Anécdotas de Soporte Técnico – Parte III

Durante los muchos años que me he dedicado a dar soporte técnico me he encontrado con situaciones inverosímiles relacionadas con el uso de la tecnología. Específicamente, me refiero al uso de equipos de cómputo en todas sus variantes, desde la computadora personal, hasta complejos sistemas que impresionan con el solo hecho de contemplar su enorme tamaño. Uno pudiera pensar que la mayoría de las situaciones curiosas que un ingeniero de soporte se encuentra en su trabajo están relacionadas directamente con la inexperiencia del usuario que solicita la ayuda. Para sorpresa de muchos, son los usuarios más experimentados los que provocan más problemas y anécdotas para platicar.

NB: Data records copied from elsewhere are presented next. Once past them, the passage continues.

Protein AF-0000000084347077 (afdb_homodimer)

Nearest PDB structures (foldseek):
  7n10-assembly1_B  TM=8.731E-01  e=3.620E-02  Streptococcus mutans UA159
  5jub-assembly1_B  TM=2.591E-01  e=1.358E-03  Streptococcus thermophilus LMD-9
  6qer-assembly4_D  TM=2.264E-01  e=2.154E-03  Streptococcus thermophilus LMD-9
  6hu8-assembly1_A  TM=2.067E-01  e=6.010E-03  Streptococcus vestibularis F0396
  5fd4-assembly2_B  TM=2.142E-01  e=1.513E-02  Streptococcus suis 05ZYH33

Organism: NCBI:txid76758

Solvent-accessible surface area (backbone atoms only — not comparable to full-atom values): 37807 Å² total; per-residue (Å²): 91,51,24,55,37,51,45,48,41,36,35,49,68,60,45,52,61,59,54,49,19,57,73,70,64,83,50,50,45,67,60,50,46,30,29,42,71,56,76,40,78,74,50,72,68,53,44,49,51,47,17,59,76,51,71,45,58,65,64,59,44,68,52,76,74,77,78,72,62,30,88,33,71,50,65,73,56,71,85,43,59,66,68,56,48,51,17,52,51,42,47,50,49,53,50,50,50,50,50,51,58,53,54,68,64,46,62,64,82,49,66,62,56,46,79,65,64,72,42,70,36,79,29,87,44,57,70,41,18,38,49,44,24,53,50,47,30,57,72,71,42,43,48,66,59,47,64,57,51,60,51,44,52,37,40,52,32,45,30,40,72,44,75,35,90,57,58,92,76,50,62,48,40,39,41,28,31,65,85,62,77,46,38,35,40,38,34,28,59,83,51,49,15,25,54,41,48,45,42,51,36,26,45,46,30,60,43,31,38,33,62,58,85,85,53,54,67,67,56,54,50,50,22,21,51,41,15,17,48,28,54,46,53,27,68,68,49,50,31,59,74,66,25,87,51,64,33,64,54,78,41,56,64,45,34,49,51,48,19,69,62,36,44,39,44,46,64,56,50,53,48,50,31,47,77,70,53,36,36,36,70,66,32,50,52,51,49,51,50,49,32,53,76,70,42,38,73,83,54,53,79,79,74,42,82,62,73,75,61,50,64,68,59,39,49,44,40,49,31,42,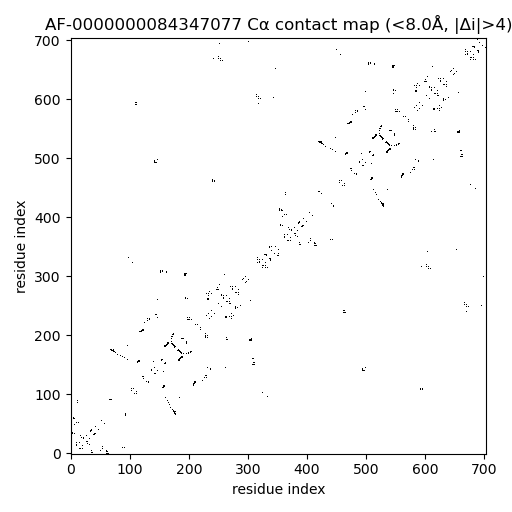45,70,61,65,40,51,67,66,54,43,18,59,74,68,71,41,61,61,75,43,66,37,75,88,50,79,66,58,68,80,76,81,93,49,23,55,38,51,44,48,41,36,35,49,68,61,45,50,62,60,56,48,20,59,71,70,64,84,50,48,45,67,57,52,47,30,30,43,69,57,76,41,80,75,51,73,67,53,42,47,52,47,17,59,77,54,72,46,59,66,66,60,46,70,52,76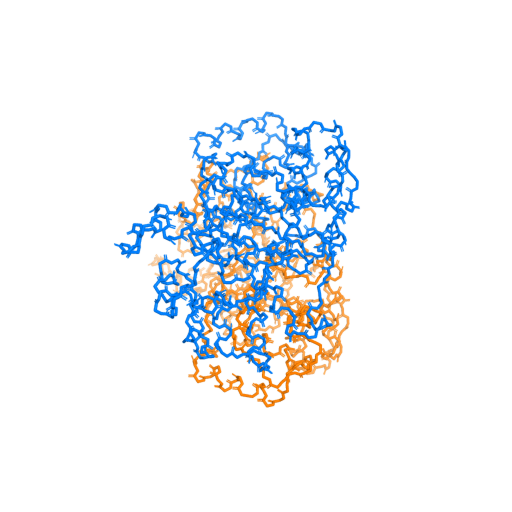,73,76,77,74,61,25,78,48,67,46,72,71,54,72,84,43,58,66,68,56,48,51,18,53,50,40,46,51,49,52,52,50,49,51,51,50,58,56,54,66,64,45,61,64,83,49,68,62,56,45,77,66,64,71,42,70,36,80,29,89,45,57,69,41,18,38,50,44,23,54,51,47,30,58,73,71,41,43,48,66,60,47,63,57,52,60,50,43,53,37,41,50,31,46,31,41,72,46,76,36,90,58,60,93,77,49,64,50,43,39,34,34,30,66,84,62,77,46,38,36,39,38,33,28,60,82,51,50,16,25,55,41,47,44,42,50,35,26,47,47,31,62,43,30,39,32,63,59,84,86,52,52,67,70,56,53,50,49,23,21,50,41,16,17,49,28,53,46,53,26,67,70,48,49,32,60,74,67,25,88,52,63,32,63,54,77,39,56,65,45,33,48,50,48,20,70,63,37,45,40,42,47,65,57,50,52,47,50,32,47,77,68,54,36,35,36,69,66,32,50,51,52,49,52,50,48,32,52,75,72,42,37,72,82,53,54,80,80,73,45,82,63,73,74,59,51,64,69,59,38,50,44,40,49,30,43,45,71,62,63,40,51,66,67,53,43,18,60,73,68,71,42,61,61,74,42,67,37,76,87,51,80,67,58,67,80,77,83

Secondary structure (DSSP, 8-state):
-HHHHHHHHHHHTT--HHHHHHHH-SS-HHHHHHHHHTSS---HHHHHHHHHHHT--GGGGGSPPP--B------GGGGS-HHHHHHHHHHHHHHHHHHHHHHTTS-TTTT------TT-EE--SHHHHHHHHHHHHHHHT-TTSPBS-HHHHHHHTTEEEEEE---TT--EEEEEBTTSS-EEEEEETTS-HHHHHHHHHHHHHHHHEE--TTS-HHHHHHHHHHHHHHHHS-HHHHHHHH-SS-BS---HHHHHHHHHHH---HHHHHHHHHHTT-B-HHHHHHHHHHHHHTTTTTS-SSPPP-PPP-HHHHHHHHHHHHTSS-HHHHHHHHTS-GGGG-TT--S-TTT-/-HHHHHHHHHHHTT--HHHHHHHHSSS-HHHHHHHHHTSS---HHHHHHHHHHHT--GGGGGSPPP--B------SGGGS-HHHHHHHHHHHHHHHHHHHHHHTTS-TTTT------TT-EE--SHHHHHHHHHHHHHHHT-TTSPBS-HHHHHHHTTEEEEEE---TT--EEEEEBTTSS-EEEEEETTS-HHHHHHHHHHHHHHHHEE--TTS-HHHHHHHHHHHHHHHHS-HHHHHHHH-SS-BS---HHHHHHHHHHH---HHHHHHHHHHTT-B-HHHHHHHHHHHHHTTTTTS-SSPPP-PPP-HHHHHHHHHHHHTSS-HHHHHHHHTS-GGGG-TT--S-TTT-

Sequence (704 aa):
MINDRIRRARLLRGMSLEALALRLGDITKQGLSKYEKGLSTPNSRRLLQLAKALEVSPEYFFRPQALPLAPLEFRKLAKMPQYRQVQVEEQIREHLERYISLEECFDPQDIKTAETPAQMLPVSSIAEAERAADELRKYWGIGEDPIAHLTEQLEEHGIKVVMLEGPDDFDGACAATNDGKHVLIALNAQRAGERIRFTAAHELGHWVMKLPEDMPERDKENCCHRFAGAFLYPAKSVTGDFGNHQRSRVHPRELLIAKRQYGLSMHAALRRLKDLKLLGEGGYKSLTIQFSSNGWRKAEPEPLPCKPPQRFESLVFWGLAEGLITKSRAAELLRRPVRALDPNFLGSLESAMINDRIRRARLLRGMSLEALALRLGDITKQGLSKYEKGLSTPNSRRLLQLAKALEVSPEYFFRPQALPLAPLEFRKLAKMPQYRQVQVEEQIREHLERYISLEECFDPQDIKTAETPAQMLPVSSIAEAERAADELRKYWGIGEDPIAHLTEQLEEHGIKVVMLEGPDDFDGACAATNDGKHVLIALNAQRAGERIRFTAAHELGHWVMKLPEDMPERDKENCCHRFAGAFLYPAKSVTGDFGNHQRSRVHPRELLIAKRQYGLSMHAALRRLKDLKLLGEGGYKSLTIQFSSNGWRKAEPEPLPCKPPQRFESLVFWGLAEGLITKSRAAELLRRPVRALDPNFLGSLESA

pLDDT: mean 88.48, std 10.36, range [45.84, 98.5]

Structure (mmCIF, N/CA/C/O backbone):
data_AF-0000000084347077-model_v1
#
loop_
_entity.id
_entity.type
_entity.pdbx_description
1 polymer 'Zn-dependent peptidase ImmA, M78 family'
#
loop_
_atom_site.group_PDB
_atom_site.id
_atom_site.type_symbol
_atom_site.label_atom_id
_atom_site.label_alt_id
_atom_site.label_comp_id
_atom_site.label_asym_id
_atom_site.label_entity_id
_atom_site.label_seq_id
_atom_site.pdbx_PDB_ins_code
_atom_site.Cartn_x
_atom_site.Cartn_y
_atom_site.Cartn_z
_atom_site.occupancy
_atom_site.B_iso_or_equiv
_atom_site.auth_seq_id
_atom_site.auth_comp_id
_atom_site.auth_asym_id
_atom_site.auth_atom_id
_atom_site.pdbx_PDB_model_num
ATOM 1 N N . MET A 1 1 ? -1.67 -40.219 -15.328 1 71.88 1 MET A N 1
ATOM 2 C CA . MET A 1 1 ? -1.807 -41.531 -14.68 1 71.88 1 MET A CA 1
ATOM 3 C C . MET A 1 1 ? -1.274 -41.5 -13.25 1 71.88 1 MET A C 1
ATOM 5 O O . MET A 1 1 ? -0.521 -40.594 -12.891 1 71.88 1 MET A O 1
ATOM 9 N N . ILE A 1 2 ? -1.723 -42.312 -12.438 1 81.44 2 ILE A N 1
ATOM 10 C CA . ILE A 1 2 ? -1.404 -42.406 -11.016 1 81.44 2 ILE A CA 1
ATOM 11 C C . ILE A 1 2 ? 0.109 -42.469 -10.828 1 81.44 2 ILE A C 1
ATOM 13 O O . ILE A 1 2 ? 0.661 -41.875 -9.906 1 81.44 2 ILE A O 1
ATOM 17 N N . ASN A 1 3 ? 0.736 -43.219 -11.742 1 87 3 ASN A N 1
ATOM 18 C CA . ASN A 1 3 ? 2.18 -43.406 -11.648 1 87 3 ASN A CA 1
ATOM 19 C C . ASN A 1 3 ? 2.928 -42.062 -11.797 1 87 3 ASN A C 1
ATOM 21 O O . ASN A 1 3 ? 3.857 -41.781 -11.047 1 87 3 ASN A O 1
ATOM 25 N N . ASP A 1 4 ? 2.49 -41.344 -12.727 1 85.75 4 ASP A N 1
ATOM 26 C CA . ASP A 1 4 ? 3.105 -40.031 -12.945 1 85.75 4 ASP A CA 1
ATOM 27 C C . ASP A 1 4 ? 2.898 -39.094 -11.742 1 85.75 4 ASP A C 1
ATOM 29 O O . ASP A 1 4 ? 3.803 -38.375 -11.367 1 85.75 4 ASP A O 1
ATOM 33 N N . ARG A 1 5 ? 1.831 -39.188 -11.148 1 86.81 5 ARG A N 1
ATOM 34 C CA . ARG A 1 5 ? 1.507 -38.375 -9.992 1 86.81 5 ARG A CA 1
ATOM 35 C C . ARG A 1 5 ? 2.359 -38.75 -8.789 1 86.81 5 ARG A C 1
ATOM 37 O O . ARG A 1 5 ? 2.746 -37.875 -7.996 1 86.81 5 ARG A O 1
ATOM 44 N N . ILE A 1 6 ? 2.604 -40.031 -8.719 1 88.06 6 ILE A N 1
ATOM 45 C CA . ILE A 1 6 ? 3.469 -40.469 -7.633 1 88.06 6 ILE A CA 1
ATOM 46 C C . ILE A 1 6 ? 4.867 -39.906 -7.809 1 88.06 6 ILE A C 1
ATOM 48 O O . ILE A 1 6 ? 5.445 -39.344 -6.863 1 88.06 6 ILE A O 1
ATOM 52 N N . ARG A 1 7 ? 5.332 -40 -8.977 1 88.44 7 ARG A N 1
ATOM 53 C CA . ARG A 1 7 ? 6.641 -39.438 -9.289 1 88.44 7 ARG A CA 1
ATOM 54 C C . ARG A 1 7 ? 6.672 -37.938 -9.023 1 88.44 7 ARG A C 1
ATOM 56 O O . ARG A 1 7 ? 7.586 -37.438 -8.367 1 88.44 7 ARG A O 1
ATOM 63 N N . ARG A 1 8 ? 5.75 -37.25 -9.453 1 84.38 8 ARG A N 1
ATOM 64 C CA . ARG A 1 8 ? 5.676 -35.812 -9.328 1 84.38 8 ARG A CA 1
ATOM 65 C C . ARG A 1 8 ? 5.57 -35.406 -7.863 1 84.38 8 ARG A C 1
ATOM 67 O O . ARG A 1 8 ? 6.145 -34.375 -7.453 1 84.38 8 ARG A O 1
ATOM 74 N N . ALA A 1 9 ? 4.809 -36.094 -7.117 1 87 9 ALA A N 1
ATOM 75 C CA . ALA A 1 9 ? 4.703 -35.812 -5.688 1 87 9 ALA A CA 1
ATOM 76 C C . ALA A 1 9 ? 6.055 -35.969 -4.996 1 87 9 ALA A C 1
ATOM 78 O O . ALA A 1 9 ? 6.398 -35.156 -4.121 1 87 9 ALA A O 1
ATOM 79 N N . ARG A 1 10 ? 6.746 -37 -5.352 1 88.12 10 ARG A N 1
ATOM 80 C CA . ARG A 1 10 ? 8.078 -37.188 -4.793 1 88.12 10 ARG A CA 1
ATOM 81 C C . ARG A 1 10 ? 8.992 -36.031 -5.133 1 88.12 10 ARG A C 1
ATOM 83 O O . ARG A 1 10 ? 9.695 -35.5 -4.262 1 88.12 10 ARG A O 1
ATOM 90 N N . LEU A 1 11 ? 8.969 -35.625 -6.395 1 83.38 11 LEU A N 1
ATOM 91 C CA . LEU A 1 11 ? 9.781 -34.531 -6.859 1 83.38 11 LEU A CA 1
ATOM 92 C C . LEU A 1 11 ? 9.367 -33.219 -6.176 1 83.38 11 LEU A C 1
ATOM 94 O O . LEU A 1 11 ? 10.211 -32.375 -5.871 1 83.38 11 LEU A O 1
ATOM 98 N N . LEU A 1 12 ? 8.125 -33.094 -5.93 1 80.12 12 LEU A N 1
ATOM 99 C CA . LEU A 1 12 ? 7.566 -31.938 -5.242 1 80.12 12 LEU A CA 1
ATOM 100 C C . LEU A 1 12 ? 8.195 -31.766 -3.863 1 80.12 12 LEU A C 1
ATOM 102 O O . LEU A 1 12 ? 8.414 -30.641 -3.408 1 80.12 12 LEU A O 1
ATOM 106 N N . ARG A 1 13 ? 8.492 -32.844 -3.244 1 80.25 13 ARG A N 1
ATOM 107 C CA . ARG A 1 13 ? 9.055 -32.844 -1.899 1 80.25 13 ARG A CA 1
ATOM 108 C C . ARG A 1 13 ? 10.578 -32.844 -1.948 1 80.25 13 ARG A C 1
ATOM 110 O O . ARG A 1 13 ? 11.242 -32.844 -0.907 1 80.25 13 ARG A O 1
ATOM 117 N N . GLY A 1 14 ? 11.094 -32.938 -3.168 1 78.31 14 GLY A N 1
ATOM 118 C CA . GLY A 1 14 ? 12.531 -32.969 -3.342 1 78.31 14 GLY A CA 1
ATOM 119 C C . GLY A 1 14 ? 13.164 -34.281 -2.881 1 78.31 14 GLY A C 1
ATOM 120 O O . GLY A 1 14 ? 14.32 -34.281 -2.455 1 78.31 14 GLY A O 1
ATOM 121 N N . MET A 1 15 ? 12.492 -35.312 -2.902 1 84.62 15 MET A N 1
ATOM 122 C CA . MET A 1 15 ? 12.984 -36.594 -2.395 1 84.62 15 MET A CA 1
ATOM 123 C C . MET A 1 15 ? 13.492 -37.469 -3.533 1 84.62 15 MET A C 1
ATOM 125 O O . MET A 1 15 ? 12.906 -37.5 -4.617 1 84.62 15 MET A O 1
ATOM 129 N N . SER A 1 16 ? 14.57 -38.125 -3.275 1 88.94 16 SER A N 1
ATOM 130 C CA . SER A 1 16 ? 14.992 -39.219 -4.164 1 88.94 16 SER A CA 1
ATOM 131 C C . SER A 1 16 ? 14.148 -40.469 -3.947 1 88.94 16 SER A C 1
ATOM 133 O O . SER A 1 16 ? 13.398 -40.562 -2.977 1 88.94 16 SER A O 1
ATOM 135 N N . LEU A 1 17 ? 14.305 -41.344 -4.867 1 91.88 17 LEU A N 1
ATOM 136 C CA . LEU A 1 17 ? 13.625 -42.625 -4.699 1 91.88 17 LEU A CA 1
ATOM 137 C C . LEU A 1 17 ? 14.086 -43.312 -3.424 1 91.88 17 LEU A C 1
ATOM 139 O O . LEU A 1 17 ? 13.273 -43.906 -2.699 1 91.88 17 LEU A O 1
ATOM 143 N N . GLU A 1 18 ? 15.32 -43.156 -3.164 1 91.19 18 GLU A N 1
ATOM 144 C CA . GLU A 1 18 ? 15.906 -43.781 -1.974 1 91.19 18 GLU A CA 1
ATOM 145 C C . GLU A 1 18 ? 15.352 -43.125 -0.7 1 91.19 18 GLU A C 1
ATOM 147 O O . GLU A 1 18 ? 15.023 -43.844 0.256 1 91.19 18 GLU A O 1
ATOM 152 N N . ALA A 1 19 ? 15.281 -41.875 -0.697 1 91.25 19 ALA A N 1
ATOM 153 C CA . ALA A 1 19 ? 14.789 -41.156 0.469 1 91.25 19 ALA A CA 1
ATOM 154 C C . ALA A 1 19 ? 13.336 -41.5 0.765 1 91.25 19 ALA A C 1
ATOM 156 O O . ALA A 1 19 ? 12.953 -41.688 1.926 1 91.25 19 ALA A O 1
ATOM 157 N N . LEU A 1 20 ? 12.578 -41.594 -0.243 1 92.75 20 LEU A N 1
ATOM 158 C CA . LEU A 1 20 ? 11.172 -41.969 -0.069 1 92.75 20 LEU A CA 1
ATOM 159 C C . LEU A 1 20 ? 11.023 -43.375 0.434 1 92.75 20 LEU A C 1
ATOM 161 O O . LEU A 1 20 ? 10.195 -43.656 1.3 1 92.75 20 LEU A O 1
ATOM 165 N N . ALA A 1 21 ? 11.766 -44.25 -0.077 1 93.06 21 ALA A N 1
ATOM 166 C CA . ALA A 1 21 ? 11.742 -45.656 0.367 1 93.06 21 ALA A CA 1
ATOM 167 C C . ALA A 1 21 ? 12.062 -45.75 1.854 1 93.06 21 ALA A C 1
ATOM 169 O O . ALA A 1 21 ? 11.406 -46.5 2.586 1 93.06 21 ALA A O 1
ATOM 170 N N . LEU A 1 22 ? 12.992 -45 2.209 1 92.12 22 LEU A N 1
ATOM 171 C CA . LEU A 1 22 ? 13.391 -45 3.611 1 92.12 22 LEU A CA 1
ATOM 172 C C . LEU A 1 22 ? 12.266 -44.469 4.496 1 92.12 22 LEU A C 1
ATOM 174 O O . LEU A 1 22 ? 12.039 -44.969 5.59 1 92.12 22 LEU A O 1
ATOM 178 N N . ARG A 1 23 ? 11.656 -43.438 4.047 1 91.69 23 ARG A N 1
ATOM 179 C CA . ARG A 1 23 ? 10.57 -42.812 4.801 1 91.69 23 ARG A CA 1
ATOM 180 C C . ARG A 1 23 ? 9.398 -43.781 4.961 1 91.69 23 ARG A C 1
ATOM 182 O O . ARG A 1 23 ? 8.742 -43.812 6.008 1 91.69 23 ARG A O 1
ATOM 189 N N . LEU A 1 24 ? 9.094 -44.5 3.971 1 91.88 24 LEU A N 1
ATOM 190 C CA . LEU A 1 24 ? 8.016 -45.469 4.023 1 91.88 24 LEU A CA 1
ATOM 191 C C . LEU A 1 24 ? 8.422 -46.688 4.84 1 91.88 24 LEU A C 1
ATOM 193 O O . LEU A 1 24 ? 7.605 -47.25 5.574 1 91.88 24 LEU A O 1
ATOM 197 N N . GLY A 1 25 ? 9.68 -47.125 4.645 1 89.56 25 GLY A N 1
ATOM 198 C CA . GLY A 1 25 ? 10.297 -48.125 5.508 1 89.56 25 GLY A CA 1
ATOM 199 C C . GLY A 1 25 ? 9.992 -49.531 5.086 1 89.56 25 GLY A C 1
ATOM 200 O O . GLY A 1 25 ? 10.594 -50.5 5.602 1 89.56 25 GLY A O 1
ATOM 201 N N . ASP A 1 26 ? 9.031 -49.844 4.309 1 91.81 26 ASP A N 1
ATOM 202 C CA . ASP A 1 26 ? 8.625 -51.219 4.02 1 91.81 26 ASP A CA 1
ATOM 203 C C . ASP A 1 26 ? 8.68 -51.5 2.521 1 91.81 26 ASP A C 1
ATOM 205 O O . ASP A 1 26 ? 8.031 -52.438 2.037 1 91.81 26 ASP A O 1
ATOM 209 N N . ILE A 1 27 ? 9.344 -50.625 1.798 1 91.88 27 ILE A N 1
ATOM 210 C CA . ILE A 1 27 ? 9.438 -50.812 0.354 1 91.88 27 ILE A CA 1
ATOM 211 C C . ILE A 1 27 ? 10.828 -50.406 -0.134 1 91.88 27 ILE A C 1
ATOM 213 O O . ILE A 1 27 ? 11.445 -49.5 0.403 1 91.88 27 ILE A O 1
ATOM 217 N N . THR A 1 28 ? 11.328 -51.125 -1.108 1 91.69 28 THR A N 1
ATOM 218 C CA . THR A 1 28 ? 12.648 -50.812 -1.668 1 91.69 28 THR A CA 1
ATOM 219 C C . THR A 1 28 ? 12.555 -49.75 -2.742 1 91.69 28 THR A C 1
ATOM 221 O O . THR A 1 28 ? 11.461 -49.438 -3.229 1 91.69 28 THR A O 1
ATOM 224 N N . LYS A 1 29 ? 13.734 -49.219 -3.035 1 93.62 29 LYS A N 1
ATOM 225 C CA . LYS A 1 29 ? 13.852 -48.219 -4.113 1 93.62 29 LYS A CA 1
ATOM 226 C C . LYS A 1 29 ? 13.312 -48.812 -5.426 1 93.62 29 LYS A C 1
ATOM 228 O O . LYS A 1 29 ? 12.633 -48.094 -6.176 1 93.62 29 LYS A O 1
ATOM 233 N N . GLN A 1 30 ? 13.609 -50.031 -5.652 1 92.12 30 GLN A N 1
ATOM 234 C CA . GLN A 1 30 ? 13.172 -50.688 -6.879 1 92.12 30 GLN A CA 1
ATOM 235 C C . GLN A 1 30 ? 11.648 -50.844 -6.91 1 92.12 30 GLN A C 1
ATOM 237 O O . GLN A 1 30 ? 11.023 -50.625 -7.957 1 92.12 30 GLN A O 1
ATOM 242 N N . GLY A 1 31 ? 11.156 -51.219 -5.816 1 91.5 31 GLY A N 1
ATOM 243 C CA . GLY A 1 31 ? 9.711 -51.312 -5.727 1 91.5 31 GLY A CA 1
ATOM 244 C C . GLY A 1 31 ? 9 -50 -6.016 1 91.5 31 GLY A C 1
ATOM 245 O O . GLY A 1 31 ? 7.992 -49.969 -6.723 1 91.5 31 GLY A O 1
ATOM 246 N N . LEU A 1 32 ? 9.531 -49 -5.441 1 92.62 32 LEU A N 1
ATOM 247 C CA . LEU A 1 32 ? 8.961 -47.688 -5.645 1 92.62 32 LEU A CA 1
ATOM 248 C C . LEU A 1 32 ? 9.078 -47.25 -7.102 1 92.62 32 LEU A C 1
ATOM 250 O O . LEU A 1 32 ? 8.18 -46.625 -7.648 1 92.62 32 LEU A O 1
ATOM 254 N N . SER A 1 33 ? 10.18 -47.562 -7.641 1 92.62 33 SER A N 1
ATOM 255 C CA . SER A 1 33 ? 10.414 -47.25 -9.047 1 92.62 33 SER A CA 1
ATOM 256 C C . SER A 1 33 ? 9.375 -47.906 -9.945 1 92.62 33 SER A C 1
ATOM 258 O O . SER A 1 33 ? 8.945 -47.344 -10.938 1 92.62 33 SER A O 1
ATOM 260 N N . LYS A 1 34 ? 8.961 -49.062 -9.633 1 92.94 34 LYS A N 1
ATOM 261 C CA . LYS A 1 34 ? 7.93 -49.75 -10.398 1 92.94 34 LYS A CA 1
ATOM 262 C C . LYS A 1 34 ? 6.602 -49 -10.344 1 92.94 34 LYS A C 1
ATOM 264 O O . LYS A 1 34 ? 5.871 -48.938 -11.336 1 92.94 34 LYS A O 1
ATOM 269 N N . TYR A 1 35 ? 6.336 -48.469 -9.195 1 91.56 35 TYR A N 1
ATOM 270 C CA . TYR A 1 35 ? 5.129 -47.656 -9.086 1 91.56 35 TYR A CA 1
ATOM 271 C C . TYR A 1 35 ? 5.188 -46.469 -10.031 1 91.56 35 TYR A C 1
ATOM 273 O O . TYR A 1 35 ? 4.238 -46.188 -10.773 1 91.56 35 TYR A O 1
ATOM 281 N N . GLU A 1 36 ? 6.348 -45.812 -10.062 1 92.25 36 GLU A N 1
ATOM 282 C CA . GLU A 1 36 ? 6.48 -44.562 -10.812 1 92.25 36 GLU A CA 1
ATOM 283 C C . GLU A 1 36 ? 6.547 -44.812 -12.32 1 92.25 36 GLU A C 1
ATOM 285 O O . GLU A 1 36 ? 6.188 -43.969 -13.125 1 92.25 36 GLU A O 1
ATOM 290 N N . LYS A 1 37 ? 6.957 -46.062 -12.656 1 91.19 37 LYS A N 1
ATOM 291 C CA . LYS A 1 37 ? 7.055 -46.438 -14.07 1 91.19 37 LYS A CA 1
ATOM 292 C C . LYS A 1 37 ? 5.754 -47.062 -14.562 1 91.19 37 LYS A C 1
ATOM 294 O O . LYS A 1 37 ? 5.625 -47.375 -15.75 1 91.19 37 LYS A O 1
ATOM 299 N N . GLY A 1 38 ? 4.91 -47.281 -13.648 1 89.31 38 GLY A N 1
ATOM 300 C CA . GLY A 1 38 ? 3.629 -47.875 -14.016 1 89.31 38 GLY A CA 1
ATOM 301 C C . GLY A 1 38 ? 3.668 -49.375 -14.133 1 89.31 38 GLY A C 1
ATOM 302 O O . GLY A 1 38 ? 2.746 -49.969 -14.672 1 89.31 38 GLY A O 1
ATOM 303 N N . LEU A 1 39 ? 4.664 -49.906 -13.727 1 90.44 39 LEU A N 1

Esto incluye a los propios fabricantes de hardware y software.

Teclazos.
No me gusta mucho hacer notar que ya he estado mucho tiempo en estos asuntos, pero debo confesar que mi primer contacto con lo que alguien me presentó como una “computadora” fue algo realmente impresionante. Era un aparato mucho más grande a cualquier refrigerador que alguien pudiera tener en casa y que emitía más calor que cualquier calefactor que pudiera caber en la misma casa. Yo apenas estaba familiarizándome con aquellos aparatos “modernos” pues quería decidir a qué dedicarme en el futuro y el conocer ese tipo de “monstruos” tecnológicos formaba parte el recorrido que una escuela organizaba para atraer gente a sus filas. Por supuesto, no era el aparato más moderno de la época. Formaba parte de una especie de “museo” donde uno podía ir viendo la evolución que habían tenido los equipos de cómputo en esa escuela. “Como pueden ver, esta computadora no cuenta con un teclado para introducir los datos y las instrucciones”, comenzó diciendo nuestro guía. “Utiliza tarjetas perforadas donde se escriben los comandos y se van introduciendo. La computadora ‘lee’ la información y la procesa. Si alguna tarjeta contiene un error es necesario volver a realizarla y procesarla nuevamente. Es importante numerar las tarjetas ya que si se pierde el orden la información carecerá de sentido para la computadora y el resultado será imprevisible”, continuó con tono casi amenazador y después mencionó la frase que en aquellos tiempos no podía dejar de usar ningún informático que se respetase: “Garbage in. Garbage out”. Afortunadamente, las computadoras más avanzadas de esos tiempos ya contaban con teclados tipo ‘qwerty’ aunque todavía era raro encontrar uno en español. Eso facilitaba la labor del usuario y así había menos riesgo de caer en aquel fatídico principio de la basura que entra y la que sale. O al menos eso creía yo.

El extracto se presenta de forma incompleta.